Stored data
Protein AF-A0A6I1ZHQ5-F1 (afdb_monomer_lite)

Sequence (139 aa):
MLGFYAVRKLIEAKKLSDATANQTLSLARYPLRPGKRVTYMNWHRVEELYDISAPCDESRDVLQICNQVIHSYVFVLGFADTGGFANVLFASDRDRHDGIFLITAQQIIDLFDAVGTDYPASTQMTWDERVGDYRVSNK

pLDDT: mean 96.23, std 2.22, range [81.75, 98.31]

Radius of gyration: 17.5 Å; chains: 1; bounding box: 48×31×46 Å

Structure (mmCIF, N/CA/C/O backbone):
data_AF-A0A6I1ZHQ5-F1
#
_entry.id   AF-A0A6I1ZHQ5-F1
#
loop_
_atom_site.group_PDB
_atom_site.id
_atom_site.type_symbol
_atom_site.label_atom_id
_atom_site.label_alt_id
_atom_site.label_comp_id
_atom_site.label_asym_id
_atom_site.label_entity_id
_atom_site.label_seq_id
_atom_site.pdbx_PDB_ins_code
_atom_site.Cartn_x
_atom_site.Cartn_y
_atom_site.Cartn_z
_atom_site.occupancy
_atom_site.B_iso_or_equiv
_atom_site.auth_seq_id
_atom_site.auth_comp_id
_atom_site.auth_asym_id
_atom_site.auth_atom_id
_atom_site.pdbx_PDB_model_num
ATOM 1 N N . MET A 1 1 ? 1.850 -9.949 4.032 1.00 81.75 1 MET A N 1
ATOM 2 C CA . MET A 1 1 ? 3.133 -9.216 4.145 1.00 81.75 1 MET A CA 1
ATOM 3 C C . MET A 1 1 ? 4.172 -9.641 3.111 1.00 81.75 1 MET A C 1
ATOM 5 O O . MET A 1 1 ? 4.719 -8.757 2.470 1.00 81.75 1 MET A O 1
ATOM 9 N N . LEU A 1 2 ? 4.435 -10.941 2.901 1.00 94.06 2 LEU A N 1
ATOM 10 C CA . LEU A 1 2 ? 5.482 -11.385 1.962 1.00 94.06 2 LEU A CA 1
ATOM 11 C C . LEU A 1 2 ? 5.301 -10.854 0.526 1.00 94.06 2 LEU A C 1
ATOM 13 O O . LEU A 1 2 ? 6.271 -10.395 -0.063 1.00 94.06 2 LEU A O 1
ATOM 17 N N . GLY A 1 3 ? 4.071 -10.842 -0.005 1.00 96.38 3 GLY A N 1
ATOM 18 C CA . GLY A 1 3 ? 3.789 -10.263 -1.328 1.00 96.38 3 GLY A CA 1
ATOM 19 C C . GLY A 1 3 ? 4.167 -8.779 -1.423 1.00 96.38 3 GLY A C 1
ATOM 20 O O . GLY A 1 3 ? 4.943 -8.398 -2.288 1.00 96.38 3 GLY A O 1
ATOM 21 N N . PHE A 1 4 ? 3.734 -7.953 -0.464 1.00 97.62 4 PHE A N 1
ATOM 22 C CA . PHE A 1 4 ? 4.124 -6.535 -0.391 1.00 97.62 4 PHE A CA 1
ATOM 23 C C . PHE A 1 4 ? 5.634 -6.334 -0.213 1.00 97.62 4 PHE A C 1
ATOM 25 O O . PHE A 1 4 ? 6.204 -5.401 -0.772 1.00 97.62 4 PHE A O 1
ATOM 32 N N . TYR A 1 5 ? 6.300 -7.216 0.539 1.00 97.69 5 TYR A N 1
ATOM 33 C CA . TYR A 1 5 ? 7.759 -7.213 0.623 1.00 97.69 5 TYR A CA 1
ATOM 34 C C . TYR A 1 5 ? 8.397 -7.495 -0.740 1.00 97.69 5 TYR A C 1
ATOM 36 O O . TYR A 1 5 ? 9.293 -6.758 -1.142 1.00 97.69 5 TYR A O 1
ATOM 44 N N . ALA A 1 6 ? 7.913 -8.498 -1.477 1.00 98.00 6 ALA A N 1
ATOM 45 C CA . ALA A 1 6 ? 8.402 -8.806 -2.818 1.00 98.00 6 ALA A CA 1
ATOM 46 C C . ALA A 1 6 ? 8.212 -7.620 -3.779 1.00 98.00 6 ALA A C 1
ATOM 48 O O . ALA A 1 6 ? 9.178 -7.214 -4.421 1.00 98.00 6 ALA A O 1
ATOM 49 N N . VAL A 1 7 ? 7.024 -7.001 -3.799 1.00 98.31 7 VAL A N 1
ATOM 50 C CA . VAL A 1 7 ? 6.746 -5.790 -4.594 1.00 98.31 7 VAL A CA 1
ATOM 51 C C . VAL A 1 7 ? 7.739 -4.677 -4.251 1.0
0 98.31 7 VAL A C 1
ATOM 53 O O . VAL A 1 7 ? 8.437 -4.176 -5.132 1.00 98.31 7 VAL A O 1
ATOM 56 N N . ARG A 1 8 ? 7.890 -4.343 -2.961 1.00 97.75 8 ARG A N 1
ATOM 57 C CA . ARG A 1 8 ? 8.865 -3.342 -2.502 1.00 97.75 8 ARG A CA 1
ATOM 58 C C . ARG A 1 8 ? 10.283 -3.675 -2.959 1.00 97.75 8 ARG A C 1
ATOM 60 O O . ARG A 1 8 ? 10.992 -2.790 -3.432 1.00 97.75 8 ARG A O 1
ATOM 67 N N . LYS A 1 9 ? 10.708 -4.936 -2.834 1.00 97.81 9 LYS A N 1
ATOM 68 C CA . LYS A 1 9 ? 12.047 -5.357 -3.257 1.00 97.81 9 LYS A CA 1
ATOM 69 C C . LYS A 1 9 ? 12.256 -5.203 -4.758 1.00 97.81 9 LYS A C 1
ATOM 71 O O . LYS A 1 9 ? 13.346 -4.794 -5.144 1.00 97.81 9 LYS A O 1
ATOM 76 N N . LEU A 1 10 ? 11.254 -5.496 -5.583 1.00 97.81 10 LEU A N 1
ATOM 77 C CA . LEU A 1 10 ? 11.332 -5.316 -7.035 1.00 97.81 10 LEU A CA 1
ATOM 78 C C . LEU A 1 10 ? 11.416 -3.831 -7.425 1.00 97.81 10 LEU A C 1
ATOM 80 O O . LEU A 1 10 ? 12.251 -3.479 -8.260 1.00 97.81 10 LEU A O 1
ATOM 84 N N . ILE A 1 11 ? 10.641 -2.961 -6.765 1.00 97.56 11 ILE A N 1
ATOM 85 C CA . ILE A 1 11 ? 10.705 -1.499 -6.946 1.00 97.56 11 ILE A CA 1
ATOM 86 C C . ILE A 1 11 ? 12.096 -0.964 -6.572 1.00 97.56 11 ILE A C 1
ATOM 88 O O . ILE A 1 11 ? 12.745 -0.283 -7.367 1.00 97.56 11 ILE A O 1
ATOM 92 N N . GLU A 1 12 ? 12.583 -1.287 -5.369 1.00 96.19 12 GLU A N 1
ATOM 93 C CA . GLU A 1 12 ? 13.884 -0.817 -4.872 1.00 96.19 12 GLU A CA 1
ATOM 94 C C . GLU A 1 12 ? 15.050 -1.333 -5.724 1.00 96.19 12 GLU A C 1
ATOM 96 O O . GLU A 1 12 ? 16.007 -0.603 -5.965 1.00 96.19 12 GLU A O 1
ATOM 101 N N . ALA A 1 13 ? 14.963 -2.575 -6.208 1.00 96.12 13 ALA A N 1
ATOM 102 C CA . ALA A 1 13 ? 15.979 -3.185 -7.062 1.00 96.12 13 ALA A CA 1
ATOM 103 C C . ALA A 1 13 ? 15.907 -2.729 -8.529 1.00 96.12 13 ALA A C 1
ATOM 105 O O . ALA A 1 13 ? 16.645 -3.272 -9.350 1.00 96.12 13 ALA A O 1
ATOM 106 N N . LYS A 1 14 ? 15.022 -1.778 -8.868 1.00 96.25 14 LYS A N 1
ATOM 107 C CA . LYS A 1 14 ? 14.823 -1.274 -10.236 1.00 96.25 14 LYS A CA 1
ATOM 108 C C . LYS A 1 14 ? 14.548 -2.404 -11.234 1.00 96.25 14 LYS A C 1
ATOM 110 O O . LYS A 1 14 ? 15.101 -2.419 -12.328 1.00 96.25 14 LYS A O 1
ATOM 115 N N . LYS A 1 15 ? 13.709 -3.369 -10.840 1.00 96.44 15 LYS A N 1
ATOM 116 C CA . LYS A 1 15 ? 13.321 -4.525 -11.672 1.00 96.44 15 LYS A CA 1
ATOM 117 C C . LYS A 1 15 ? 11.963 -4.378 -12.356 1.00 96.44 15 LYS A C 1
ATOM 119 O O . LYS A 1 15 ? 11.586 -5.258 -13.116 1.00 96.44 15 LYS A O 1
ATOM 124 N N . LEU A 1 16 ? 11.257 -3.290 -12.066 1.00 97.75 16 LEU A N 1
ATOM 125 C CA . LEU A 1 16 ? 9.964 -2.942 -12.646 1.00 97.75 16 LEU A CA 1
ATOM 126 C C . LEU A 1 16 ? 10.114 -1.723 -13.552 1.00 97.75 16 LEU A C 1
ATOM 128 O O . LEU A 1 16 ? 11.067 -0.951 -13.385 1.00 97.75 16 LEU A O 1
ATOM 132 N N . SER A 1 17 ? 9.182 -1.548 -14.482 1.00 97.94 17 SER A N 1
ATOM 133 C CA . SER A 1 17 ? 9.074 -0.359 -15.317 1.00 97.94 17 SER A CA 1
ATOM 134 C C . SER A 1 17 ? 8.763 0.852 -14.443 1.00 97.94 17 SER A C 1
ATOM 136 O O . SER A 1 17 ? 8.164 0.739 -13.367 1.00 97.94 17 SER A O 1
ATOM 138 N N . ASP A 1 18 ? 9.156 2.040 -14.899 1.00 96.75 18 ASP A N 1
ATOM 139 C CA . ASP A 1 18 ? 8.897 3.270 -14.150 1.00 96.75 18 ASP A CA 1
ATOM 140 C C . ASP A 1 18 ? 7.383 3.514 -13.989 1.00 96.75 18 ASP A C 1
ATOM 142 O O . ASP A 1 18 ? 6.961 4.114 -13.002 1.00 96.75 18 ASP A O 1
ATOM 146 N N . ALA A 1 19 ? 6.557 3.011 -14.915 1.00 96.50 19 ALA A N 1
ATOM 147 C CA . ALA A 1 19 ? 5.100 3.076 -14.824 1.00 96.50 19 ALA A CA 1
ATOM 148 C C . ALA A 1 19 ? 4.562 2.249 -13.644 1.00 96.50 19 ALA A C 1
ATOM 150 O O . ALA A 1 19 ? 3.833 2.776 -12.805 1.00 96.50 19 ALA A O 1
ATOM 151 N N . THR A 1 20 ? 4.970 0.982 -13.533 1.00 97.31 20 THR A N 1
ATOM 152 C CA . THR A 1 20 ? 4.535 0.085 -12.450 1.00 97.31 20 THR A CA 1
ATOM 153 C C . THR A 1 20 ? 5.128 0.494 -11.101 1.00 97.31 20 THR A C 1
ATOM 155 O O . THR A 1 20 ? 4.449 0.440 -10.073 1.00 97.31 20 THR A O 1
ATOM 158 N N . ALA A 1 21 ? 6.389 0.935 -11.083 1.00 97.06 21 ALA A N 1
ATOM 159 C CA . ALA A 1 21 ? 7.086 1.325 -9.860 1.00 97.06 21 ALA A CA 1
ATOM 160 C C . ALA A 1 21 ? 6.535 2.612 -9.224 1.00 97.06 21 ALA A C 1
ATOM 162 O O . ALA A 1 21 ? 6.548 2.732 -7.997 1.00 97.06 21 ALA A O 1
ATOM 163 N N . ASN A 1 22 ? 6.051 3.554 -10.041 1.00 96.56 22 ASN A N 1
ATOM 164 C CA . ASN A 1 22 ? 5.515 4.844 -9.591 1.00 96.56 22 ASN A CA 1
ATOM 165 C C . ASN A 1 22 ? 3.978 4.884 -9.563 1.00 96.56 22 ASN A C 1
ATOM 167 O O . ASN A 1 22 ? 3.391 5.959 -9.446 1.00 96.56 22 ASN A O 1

==

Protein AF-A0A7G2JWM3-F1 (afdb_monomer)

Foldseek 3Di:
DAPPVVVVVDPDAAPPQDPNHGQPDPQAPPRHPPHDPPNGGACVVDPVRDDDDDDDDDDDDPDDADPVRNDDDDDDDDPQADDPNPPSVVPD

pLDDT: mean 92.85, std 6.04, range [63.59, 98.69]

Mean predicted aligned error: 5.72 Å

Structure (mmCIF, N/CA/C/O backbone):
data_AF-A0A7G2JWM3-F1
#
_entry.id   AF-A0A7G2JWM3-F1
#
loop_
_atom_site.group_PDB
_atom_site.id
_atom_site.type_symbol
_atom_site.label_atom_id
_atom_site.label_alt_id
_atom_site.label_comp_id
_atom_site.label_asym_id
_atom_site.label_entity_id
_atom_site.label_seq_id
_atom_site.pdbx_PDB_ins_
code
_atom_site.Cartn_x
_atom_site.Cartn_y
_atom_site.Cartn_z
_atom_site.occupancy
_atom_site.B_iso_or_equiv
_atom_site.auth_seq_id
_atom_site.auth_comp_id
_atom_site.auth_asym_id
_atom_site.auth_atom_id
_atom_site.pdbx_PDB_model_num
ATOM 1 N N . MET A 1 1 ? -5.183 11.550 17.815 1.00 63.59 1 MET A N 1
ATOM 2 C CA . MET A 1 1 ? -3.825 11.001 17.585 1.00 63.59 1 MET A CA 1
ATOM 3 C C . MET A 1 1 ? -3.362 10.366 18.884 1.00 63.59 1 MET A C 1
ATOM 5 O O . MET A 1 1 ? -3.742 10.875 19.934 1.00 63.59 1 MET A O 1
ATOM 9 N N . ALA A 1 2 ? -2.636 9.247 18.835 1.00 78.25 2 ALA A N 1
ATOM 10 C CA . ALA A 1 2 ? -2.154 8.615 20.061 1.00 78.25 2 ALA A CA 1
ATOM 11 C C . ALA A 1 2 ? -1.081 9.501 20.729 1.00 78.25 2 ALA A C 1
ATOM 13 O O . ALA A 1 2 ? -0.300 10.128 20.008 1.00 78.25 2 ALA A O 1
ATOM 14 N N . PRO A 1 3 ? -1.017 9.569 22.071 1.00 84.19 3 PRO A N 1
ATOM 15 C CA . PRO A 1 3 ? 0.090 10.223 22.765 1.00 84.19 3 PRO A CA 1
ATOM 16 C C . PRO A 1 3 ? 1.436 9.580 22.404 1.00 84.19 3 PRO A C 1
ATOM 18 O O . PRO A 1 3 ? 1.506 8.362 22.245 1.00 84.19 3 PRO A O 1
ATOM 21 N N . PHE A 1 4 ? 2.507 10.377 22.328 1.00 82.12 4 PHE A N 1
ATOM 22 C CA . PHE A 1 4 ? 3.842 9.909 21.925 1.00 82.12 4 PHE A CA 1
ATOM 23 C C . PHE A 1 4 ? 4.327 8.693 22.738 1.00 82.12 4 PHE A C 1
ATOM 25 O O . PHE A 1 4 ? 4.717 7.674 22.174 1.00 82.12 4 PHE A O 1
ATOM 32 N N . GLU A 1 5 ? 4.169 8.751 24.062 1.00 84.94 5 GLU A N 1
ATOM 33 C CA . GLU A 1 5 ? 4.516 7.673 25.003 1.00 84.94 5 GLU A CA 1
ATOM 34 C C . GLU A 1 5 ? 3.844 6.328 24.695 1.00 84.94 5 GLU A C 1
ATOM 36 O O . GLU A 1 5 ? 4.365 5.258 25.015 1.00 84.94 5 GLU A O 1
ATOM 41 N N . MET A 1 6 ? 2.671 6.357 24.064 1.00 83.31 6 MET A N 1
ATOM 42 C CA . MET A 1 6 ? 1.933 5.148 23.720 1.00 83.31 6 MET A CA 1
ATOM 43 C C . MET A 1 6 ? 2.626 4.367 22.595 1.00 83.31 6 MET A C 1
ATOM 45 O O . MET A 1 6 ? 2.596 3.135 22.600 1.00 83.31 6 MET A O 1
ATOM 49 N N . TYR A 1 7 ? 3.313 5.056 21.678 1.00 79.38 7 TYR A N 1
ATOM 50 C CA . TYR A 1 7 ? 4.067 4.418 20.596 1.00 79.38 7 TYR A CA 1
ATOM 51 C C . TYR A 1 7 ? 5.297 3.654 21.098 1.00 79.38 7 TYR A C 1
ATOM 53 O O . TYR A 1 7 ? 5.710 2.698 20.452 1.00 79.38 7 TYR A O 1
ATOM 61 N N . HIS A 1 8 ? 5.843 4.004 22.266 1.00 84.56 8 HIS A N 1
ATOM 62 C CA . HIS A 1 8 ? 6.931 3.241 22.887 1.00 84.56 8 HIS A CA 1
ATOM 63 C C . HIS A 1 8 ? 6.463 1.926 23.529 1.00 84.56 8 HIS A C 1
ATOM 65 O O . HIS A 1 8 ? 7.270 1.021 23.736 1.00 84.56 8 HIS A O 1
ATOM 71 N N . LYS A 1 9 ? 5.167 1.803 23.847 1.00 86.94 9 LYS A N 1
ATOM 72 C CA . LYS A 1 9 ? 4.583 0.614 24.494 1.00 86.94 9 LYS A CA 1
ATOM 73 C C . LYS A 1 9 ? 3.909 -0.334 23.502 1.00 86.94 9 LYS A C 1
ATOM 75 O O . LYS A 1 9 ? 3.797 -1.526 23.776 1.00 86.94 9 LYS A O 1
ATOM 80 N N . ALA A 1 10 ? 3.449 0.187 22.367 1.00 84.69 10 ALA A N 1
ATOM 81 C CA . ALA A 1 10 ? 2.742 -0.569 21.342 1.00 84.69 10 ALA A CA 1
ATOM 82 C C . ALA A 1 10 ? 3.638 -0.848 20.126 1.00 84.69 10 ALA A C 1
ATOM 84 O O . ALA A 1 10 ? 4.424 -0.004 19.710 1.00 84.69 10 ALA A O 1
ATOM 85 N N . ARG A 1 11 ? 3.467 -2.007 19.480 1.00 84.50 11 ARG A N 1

» WORK ORDER: Wherever the line holding "ATOM 1 N N . MET A 1 1 ? 1.850" falls in the entries above, copy exactly from it through the line holding "ATOM 10 C CA . LEU", inclusive, and add nothing.

» EXERCISE SOLUTION:
ATOM 1 N N . MET A 1 1 ? 1.850 -9.949 4.032 1.00 81.75 1 MET A N 1
ATOM 2 C CA . MET A 1 1 ? 3.133 -9.216 4.145 1.00 81.75 1 MET A CA 1
ATOM 3 C C . MET A 1 1 ? 4.172 -9.641 3.111 1.00 81.75 1 MET A C 1
ATOM 5 O O . MET A 1 1 ? 4.719 -8.757 2.470 1.00 81.75 1 MET A O 1
ATOM 9 N N . LEU A 1 2 ? 4.435 -10.941 2.901 1.00 94.06 2 LEU A N 1
ATOM 10 C CA . LEU A 1 2 ? 5.482 -11.385 1.962 1.00 94.06 2 LEU A CA 1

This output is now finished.